━━━━━ ENTRIES SUPPLIED ━━━━━

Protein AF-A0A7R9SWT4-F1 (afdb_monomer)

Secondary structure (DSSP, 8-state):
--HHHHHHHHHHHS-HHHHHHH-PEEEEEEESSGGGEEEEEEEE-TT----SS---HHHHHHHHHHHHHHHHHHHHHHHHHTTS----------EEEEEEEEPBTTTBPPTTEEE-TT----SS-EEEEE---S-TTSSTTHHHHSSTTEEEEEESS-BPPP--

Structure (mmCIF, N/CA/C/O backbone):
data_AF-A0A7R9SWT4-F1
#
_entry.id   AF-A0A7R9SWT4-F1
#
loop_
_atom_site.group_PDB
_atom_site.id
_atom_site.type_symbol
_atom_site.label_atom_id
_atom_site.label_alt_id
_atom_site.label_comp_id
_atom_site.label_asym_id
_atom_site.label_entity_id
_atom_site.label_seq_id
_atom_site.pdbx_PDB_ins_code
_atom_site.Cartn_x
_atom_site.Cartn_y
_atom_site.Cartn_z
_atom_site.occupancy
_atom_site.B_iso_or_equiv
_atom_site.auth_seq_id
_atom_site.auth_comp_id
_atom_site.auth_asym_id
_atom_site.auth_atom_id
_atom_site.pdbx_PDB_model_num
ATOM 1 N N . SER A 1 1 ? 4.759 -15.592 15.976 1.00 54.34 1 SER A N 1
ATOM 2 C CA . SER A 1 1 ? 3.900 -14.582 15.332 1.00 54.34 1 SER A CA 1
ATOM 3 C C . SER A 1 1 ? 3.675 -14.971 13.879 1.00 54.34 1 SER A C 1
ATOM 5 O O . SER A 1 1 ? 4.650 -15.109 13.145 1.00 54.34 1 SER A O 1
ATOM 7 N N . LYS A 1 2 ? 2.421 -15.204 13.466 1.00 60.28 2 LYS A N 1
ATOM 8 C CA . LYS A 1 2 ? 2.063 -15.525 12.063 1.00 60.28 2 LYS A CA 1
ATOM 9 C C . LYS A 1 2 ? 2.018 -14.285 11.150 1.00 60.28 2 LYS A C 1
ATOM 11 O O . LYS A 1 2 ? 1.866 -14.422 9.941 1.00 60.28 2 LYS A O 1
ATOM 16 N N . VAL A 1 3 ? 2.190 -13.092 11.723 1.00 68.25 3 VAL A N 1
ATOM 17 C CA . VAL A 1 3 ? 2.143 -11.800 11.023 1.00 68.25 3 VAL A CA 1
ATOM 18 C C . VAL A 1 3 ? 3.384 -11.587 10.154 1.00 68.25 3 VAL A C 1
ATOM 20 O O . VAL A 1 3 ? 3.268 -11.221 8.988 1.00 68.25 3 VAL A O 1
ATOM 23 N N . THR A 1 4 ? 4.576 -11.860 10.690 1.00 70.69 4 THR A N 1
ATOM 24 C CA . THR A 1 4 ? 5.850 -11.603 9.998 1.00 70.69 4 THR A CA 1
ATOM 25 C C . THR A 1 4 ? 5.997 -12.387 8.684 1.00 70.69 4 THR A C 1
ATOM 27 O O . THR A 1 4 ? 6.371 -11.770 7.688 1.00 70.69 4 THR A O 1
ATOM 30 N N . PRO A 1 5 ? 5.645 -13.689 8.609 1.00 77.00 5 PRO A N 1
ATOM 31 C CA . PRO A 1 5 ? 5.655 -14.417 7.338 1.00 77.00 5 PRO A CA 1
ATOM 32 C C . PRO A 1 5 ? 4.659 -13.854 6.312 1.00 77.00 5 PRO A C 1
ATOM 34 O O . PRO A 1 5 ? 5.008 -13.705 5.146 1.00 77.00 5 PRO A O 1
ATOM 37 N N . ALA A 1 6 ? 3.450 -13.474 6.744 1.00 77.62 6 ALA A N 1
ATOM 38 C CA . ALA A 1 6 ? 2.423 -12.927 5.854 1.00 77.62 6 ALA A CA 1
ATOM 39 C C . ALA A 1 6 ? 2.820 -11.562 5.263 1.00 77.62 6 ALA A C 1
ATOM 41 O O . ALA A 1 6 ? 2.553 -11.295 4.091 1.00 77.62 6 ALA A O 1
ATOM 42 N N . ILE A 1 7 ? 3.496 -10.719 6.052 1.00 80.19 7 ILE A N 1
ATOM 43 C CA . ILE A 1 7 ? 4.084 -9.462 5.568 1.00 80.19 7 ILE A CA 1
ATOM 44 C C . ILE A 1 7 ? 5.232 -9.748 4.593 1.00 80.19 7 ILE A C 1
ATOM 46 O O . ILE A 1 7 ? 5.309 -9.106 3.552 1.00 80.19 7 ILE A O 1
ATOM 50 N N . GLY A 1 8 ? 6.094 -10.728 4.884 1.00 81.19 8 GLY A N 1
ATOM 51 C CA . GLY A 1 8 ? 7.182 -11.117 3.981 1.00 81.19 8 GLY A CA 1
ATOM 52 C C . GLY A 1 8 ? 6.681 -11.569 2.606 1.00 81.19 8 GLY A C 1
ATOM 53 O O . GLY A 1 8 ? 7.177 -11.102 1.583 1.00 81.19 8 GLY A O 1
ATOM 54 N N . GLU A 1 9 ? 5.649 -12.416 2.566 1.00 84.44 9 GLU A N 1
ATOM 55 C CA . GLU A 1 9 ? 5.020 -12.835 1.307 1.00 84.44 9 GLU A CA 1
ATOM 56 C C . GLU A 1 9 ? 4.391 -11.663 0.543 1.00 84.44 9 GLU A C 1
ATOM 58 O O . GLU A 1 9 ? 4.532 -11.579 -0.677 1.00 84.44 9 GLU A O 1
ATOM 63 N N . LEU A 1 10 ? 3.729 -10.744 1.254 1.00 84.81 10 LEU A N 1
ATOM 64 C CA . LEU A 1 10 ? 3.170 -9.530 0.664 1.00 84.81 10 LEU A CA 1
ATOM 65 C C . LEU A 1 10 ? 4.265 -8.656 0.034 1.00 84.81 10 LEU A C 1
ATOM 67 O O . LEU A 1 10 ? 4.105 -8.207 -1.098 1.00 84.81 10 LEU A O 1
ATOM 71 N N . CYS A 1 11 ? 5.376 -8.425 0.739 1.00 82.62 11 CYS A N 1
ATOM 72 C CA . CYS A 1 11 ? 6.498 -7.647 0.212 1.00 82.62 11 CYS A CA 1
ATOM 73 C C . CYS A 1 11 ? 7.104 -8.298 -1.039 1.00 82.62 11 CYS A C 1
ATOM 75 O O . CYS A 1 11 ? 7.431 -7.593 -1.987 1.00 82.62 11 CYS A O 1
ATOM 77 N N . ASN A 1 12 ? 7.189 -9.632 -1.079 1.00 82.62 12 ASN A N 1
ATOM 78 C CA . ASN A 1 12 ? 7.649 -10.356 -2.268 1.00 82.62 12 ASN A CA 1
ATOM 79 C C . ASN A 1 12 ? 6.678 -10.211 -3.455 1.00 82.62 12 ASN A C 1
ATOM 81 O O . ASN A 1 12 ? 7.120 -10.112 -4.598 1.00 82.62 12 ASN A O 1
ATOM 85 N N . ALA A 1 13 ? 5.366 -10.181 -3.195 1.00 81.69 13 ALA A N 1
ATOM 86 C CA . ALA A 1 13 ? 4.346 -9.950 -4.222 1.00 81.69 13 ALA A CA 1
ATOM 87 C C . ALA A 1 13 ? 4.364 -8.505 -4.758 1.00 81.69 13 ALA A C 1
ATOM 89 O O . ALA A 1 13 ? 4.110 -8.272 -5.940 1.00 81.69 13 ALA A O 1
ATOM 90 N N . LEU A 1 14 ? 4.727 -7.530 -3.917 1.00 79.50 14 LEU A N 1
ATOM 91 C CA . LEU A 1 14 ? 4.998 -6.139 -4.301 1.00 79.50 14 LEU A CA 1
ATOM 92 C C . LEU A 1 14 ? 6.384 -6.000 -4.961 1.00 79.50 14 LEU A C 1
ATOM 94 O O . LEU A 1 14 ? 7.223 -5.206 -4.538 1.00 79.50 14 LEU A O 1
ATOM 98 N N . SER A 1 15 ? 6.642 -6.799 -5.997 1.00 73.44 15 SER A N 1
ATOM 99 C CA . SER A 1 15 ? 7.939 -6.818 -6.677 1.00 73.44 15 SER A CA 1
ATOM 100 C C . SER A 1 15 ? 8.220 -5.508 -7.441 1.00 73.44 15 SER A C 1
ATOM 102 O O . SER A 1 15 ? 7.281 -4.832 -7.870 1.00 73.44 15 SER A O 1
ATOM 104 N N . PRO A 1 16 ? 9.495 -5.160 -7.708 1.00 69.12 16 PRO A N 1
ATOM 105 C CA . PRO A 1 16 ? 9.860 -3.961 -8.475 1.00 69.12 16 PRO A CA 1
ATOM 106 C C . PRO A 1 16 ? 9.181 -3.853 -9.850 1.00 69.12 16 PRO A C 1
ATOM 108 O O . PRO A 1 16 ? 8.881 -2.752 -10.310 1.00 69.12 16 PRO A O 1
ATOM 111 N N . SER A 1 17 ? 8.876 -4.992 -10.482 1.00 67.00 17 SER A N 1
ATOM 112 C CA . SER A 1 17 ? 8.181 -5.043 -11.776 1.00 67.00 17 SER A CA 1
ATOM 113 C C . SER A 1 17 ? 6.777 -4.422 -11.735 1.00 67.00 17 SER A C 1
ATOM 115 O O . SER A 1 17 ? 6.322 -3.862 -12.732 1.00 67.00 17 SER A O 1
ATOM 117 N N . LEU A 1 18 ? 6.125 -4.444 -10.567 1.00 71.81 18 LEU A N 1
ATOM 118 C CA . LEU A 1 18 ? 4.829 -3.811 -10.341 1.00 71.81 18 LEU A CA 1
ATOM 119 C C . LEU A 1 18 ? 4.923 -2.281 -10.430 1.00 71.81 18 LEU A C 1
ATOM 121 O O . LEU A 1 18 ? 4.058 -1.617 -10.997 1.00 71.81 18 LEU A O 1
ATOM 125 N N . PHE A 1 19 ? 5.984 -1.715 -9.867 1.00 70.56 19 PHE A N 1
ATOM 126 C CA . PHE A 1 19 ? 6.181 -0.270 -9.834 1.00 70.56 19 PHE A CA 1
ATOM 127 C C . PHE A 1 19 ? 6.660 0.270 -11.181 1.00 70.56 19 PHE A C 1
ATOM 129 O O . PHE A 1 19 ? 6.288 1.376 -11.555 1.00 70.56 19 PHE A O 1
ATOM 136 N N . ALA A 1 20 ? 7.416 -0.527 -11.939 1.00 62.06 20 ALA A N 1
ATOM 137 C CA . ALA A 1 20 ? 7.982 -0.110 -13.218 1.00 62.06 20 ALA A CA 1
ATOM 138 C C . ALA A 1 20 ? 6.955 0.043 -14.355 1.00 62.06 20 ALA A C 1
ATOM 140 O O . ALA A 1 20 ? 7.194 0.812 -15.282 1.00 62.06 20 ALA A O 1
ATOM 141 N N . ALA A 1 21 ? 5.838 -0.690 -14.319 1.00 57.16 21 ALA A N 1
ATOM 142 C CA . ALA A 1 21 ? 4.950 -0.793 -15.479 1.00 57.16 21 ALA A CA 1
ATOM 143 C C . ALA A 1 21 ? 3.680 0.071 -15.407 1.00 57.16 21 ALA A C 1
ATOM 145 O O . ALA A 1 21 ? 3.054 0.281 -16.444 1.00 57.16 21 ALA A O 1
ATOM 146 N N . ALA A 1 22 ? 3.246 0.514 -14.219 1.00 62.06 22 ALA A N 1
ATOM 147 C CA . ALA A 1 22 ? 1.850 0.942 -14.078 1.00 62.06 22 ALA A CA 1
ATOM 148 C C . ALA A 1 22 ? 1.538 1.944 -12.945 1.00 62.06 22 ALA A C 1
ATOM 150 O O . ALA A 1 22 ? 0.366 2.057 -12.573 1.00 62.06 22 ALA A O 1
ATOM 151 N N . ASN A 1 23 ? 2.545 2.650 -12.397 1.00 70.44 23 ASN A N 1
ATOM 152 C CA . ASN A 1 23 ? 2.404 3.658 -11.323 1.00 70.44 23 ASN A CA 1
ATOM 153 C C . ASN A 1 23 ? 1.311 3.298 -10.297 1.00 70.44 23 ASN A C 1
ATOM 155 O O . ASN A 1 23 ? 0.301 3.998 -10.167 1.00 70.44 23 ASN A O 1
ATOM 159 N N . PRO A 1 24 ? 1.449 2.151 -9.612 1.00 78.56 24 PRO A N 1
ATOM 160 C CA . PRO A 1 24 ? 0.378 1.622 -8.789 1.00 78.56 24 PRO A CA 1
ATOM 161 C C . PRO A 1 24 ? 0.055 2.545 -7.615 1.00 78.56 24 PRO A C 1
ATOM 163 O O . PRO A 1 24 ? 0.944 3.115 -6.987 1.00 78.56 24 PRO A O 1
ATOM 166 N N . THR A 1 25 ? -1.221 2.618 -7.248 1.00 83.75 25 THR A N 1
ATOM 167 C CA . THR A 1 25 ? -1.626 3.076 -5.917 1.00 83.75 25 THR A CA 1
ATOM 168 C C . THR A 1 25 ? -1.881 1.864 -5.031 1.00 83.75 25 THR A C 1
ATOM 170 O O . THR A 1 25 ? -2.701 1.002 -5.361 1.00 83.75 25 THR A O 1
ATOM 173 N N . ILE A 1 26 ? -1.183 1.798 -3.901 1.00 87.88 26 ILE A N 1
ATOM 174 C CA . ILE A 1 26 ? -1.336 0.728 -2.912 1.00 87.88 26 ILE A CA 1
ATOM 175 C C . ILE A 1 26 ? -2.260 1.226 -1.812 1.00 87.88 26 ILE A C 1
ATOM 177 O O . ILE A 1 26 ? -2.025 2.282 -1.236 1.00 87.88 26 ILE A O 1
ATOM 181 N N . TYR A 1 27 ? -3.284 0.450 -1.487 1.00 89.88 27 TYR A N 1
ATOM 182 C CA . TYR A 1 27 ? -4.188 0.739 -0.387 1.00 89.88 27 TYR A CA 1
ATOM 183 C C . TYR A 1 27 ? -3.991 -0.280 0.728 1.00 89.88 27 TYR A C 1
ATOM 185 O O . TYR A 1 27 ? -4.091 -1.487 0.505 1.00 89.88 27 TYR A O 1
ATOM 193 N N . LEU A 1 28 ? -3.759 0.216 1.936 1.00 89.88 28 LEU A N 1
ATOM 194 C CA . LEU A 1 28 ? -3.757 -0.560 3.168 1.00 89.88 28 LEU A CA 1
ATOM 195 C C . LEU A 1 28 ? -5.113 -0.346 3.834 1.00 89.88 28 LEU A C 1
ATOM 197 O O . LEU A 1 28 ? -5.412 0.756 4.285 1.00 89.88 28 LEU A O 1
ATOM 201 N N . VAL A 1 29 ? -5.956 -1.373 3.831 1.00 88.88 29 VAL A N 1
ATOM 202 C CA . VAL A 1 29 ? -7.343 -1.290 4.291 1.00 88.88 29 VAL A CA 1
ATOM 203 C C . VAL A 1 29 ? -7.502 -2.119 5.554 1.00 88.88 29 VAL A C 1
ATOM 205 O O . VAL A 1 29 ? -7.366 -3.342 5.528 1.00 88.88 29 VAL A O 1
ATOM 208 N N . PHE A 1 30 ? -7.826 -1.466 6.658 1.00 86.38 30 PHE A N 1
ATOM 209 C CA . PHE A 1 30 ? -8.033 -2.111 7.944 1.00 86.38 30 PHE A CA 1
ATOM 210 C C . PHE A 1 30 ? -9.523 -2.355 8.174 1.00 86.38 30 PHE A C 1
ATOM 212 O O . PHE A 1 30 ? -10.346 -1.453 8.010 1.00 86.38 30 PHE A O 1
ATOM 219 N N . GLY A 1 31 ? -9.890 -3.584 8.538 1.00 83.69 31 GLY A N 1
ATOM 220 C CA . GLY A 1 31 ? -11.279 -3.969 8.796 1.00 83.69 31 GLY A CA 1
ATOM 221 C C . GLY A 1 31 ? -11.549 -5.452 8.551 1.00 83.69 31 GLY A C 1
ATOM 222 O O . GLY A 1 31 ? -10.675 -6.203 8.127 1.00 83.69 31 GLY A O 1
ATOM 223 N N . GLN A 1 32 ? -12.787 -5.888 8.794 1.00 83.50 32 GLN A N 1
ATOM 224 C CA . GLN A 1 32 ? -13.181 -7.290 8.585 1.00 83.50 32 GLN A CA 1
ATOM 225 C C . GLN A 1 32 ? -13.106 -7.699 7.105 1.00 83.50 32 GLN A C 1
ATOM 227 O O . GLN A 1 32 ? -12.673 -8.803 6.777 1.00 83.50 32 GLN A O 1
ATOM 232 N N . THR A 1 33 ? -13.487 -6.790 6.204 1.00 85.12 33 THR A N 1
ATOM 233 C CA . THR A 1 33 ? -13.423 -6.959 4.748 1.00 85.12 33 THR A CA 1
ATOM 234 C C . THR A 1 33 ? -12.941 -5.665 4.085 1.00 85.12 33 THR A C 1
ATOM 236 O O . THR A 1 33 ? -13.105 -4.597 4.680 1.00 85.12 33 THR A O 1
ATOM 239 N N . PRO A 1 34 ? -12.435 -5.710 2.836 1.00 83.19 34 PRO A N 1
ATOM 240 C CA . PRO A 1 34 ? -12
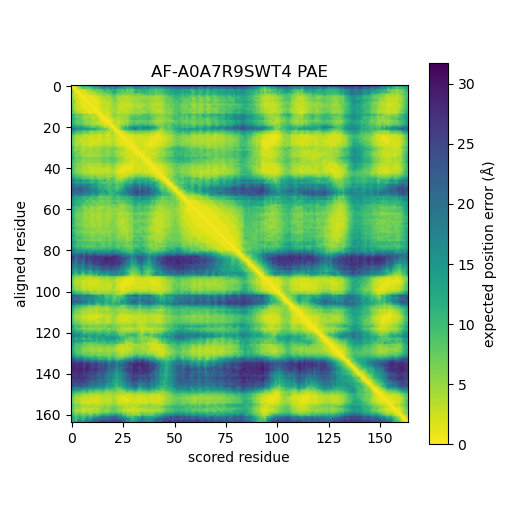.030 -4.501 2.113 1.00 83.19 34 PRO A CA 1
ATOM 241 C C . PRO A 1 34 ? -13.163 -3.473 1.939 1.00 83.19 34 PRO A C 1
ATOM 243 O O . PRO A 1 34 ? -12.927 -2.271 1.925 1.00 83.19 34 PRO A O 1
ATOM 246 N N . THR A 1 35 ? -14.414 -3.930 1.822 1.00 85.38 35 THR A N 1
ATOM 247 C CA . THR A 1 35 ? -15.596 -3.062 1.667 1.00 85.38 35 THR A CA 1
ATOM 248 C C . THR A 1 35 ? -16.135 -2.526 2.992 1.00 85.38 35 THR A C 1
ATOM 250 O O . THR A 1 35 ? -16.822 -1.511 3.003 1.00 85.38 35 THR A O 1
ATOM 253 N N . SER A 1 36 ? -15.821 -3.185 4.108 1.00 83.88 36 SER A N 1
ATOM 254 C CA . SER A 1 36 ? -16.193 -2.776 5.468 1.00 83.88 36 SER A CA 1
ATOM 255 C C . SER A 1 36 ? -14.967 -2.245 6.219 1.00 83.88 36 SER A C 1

━━━━━

The reply should consist solely of the lines above from the one that has "ATOM 77 N N" through the one that has "ATOM 117 N N", reproduced exactly.

ATOM 77 N N . ASN A 1 12 ? 7.189 -9.632 -1.079 1.00 82.62 12 ASN A N 1
ATOM 78 C CA . ASN A 1 12 ? 7.649 -10.356 -2.268 1.00 82.62 12 ASN A CA 1
ATOM 79 C C . ASN A 1 12 ? 6.678 -10.211 -3.455 1.00 82.62 12 ASN A C 1
ATOM 81 O O . ASN A 1 12 ? 7.120 -10.112 -4.598 1.00 82.62 12 ASN A O 1
ATOM 85 N N . ALA A 1 13 ? 5.366 -10.181 -3.195 1.00 81.69 13 ALA A N 1
ATOM 86 C CA . ALA A 1 13 ? 4.346 -9.950 -4.222 1.00 81.69 13 ALA A CA 1
ATOM 87 C C . ALA A 1 13 ? 4.364 -8.505 -4.758 1.00 81.69 13 ALA A C 1
ATOM 89 O O . ALA A 1 13 ? 4.110 -8.272 -5.940 1.00 81.69 13 ALA A O 1
ATOM 90 N N . LEU A 1 14 ? 4.727 -7.530 -3.917 1.00 79.50 14 LEU A N 1
ATOM 91 C CA . LEU A 1 14 ? 4.998 -6.139 -4.301 1.00 79.50 14 LEU A CA 1
ATOM 92 C C . LEU A 1 14 ? 6.384 -6.000 -4.961 1.00 79.50 14 LEU A C 1
ATOM 94 O O . LEU A 1 14 ? 7.223 -5.206 -4.538 1.00 79.50 14 LEU A O 1
ATOM 98 N N . SER A 1 15 ? 6.642 -6.799 -5.997 1.00 73.44 15 SER A N 1
ATOM 99 C CA . SER A 1 15 ? 7.939 -6.818 -6.677 1.00 73.44 15 SER A CA 1
ATOM 100 C C . SER A 1 15 ? 8.220 -5.508 -7.441 1.00 73.44 15 SER A C 1
ATOM 102 O O . SER A 1 15 ? 7.281 -4.832 -7.870 1.00 73.44 15 SER A O 1
ATOM 104 N N . PRO A 1 16 ? 9.495 -5.160 -7.708 1.00 69.12 16 PRO A N 1
ATOM 105 C CA . PRO A 1 16 ? 9.860 -3.961 -8.475 1.00 69.12 16 PRO A CA 1
ATOM 106 C C . PRO A 1 16 ? 9.181 -3.853 -9.850 1.00 69.12 16 PRO A C 1
ATOM 108 O O . PRO A 1 16 ? 8.881 -2.752 -10.310 1.00 69.12 16 PRO A O 1
ATOM 111 N N . SER A 1 17 ? 8.876 -4.992 -10.482 1.00 67.00 17 SER A N 1
ATOM 112 C CA . SER A 1 17 ? 8.181 -5.043 -11.776 1.00 67.00 17 SER A CA 1
ATOM 113 C C . SER A 1 17 ? 6.777 -4.422 -11.735 1.00 67.00 17 SER A C 1
ATOM 115 O O . SER A 1 17 ? 6.322 -3.862 -12.732 1.00 67.00 17 SER A O 1
ATOM 117 N N . LEU A 1 18 ? 6.125 -4.444 -10.567 1.00 71.81 18 LEU A N 1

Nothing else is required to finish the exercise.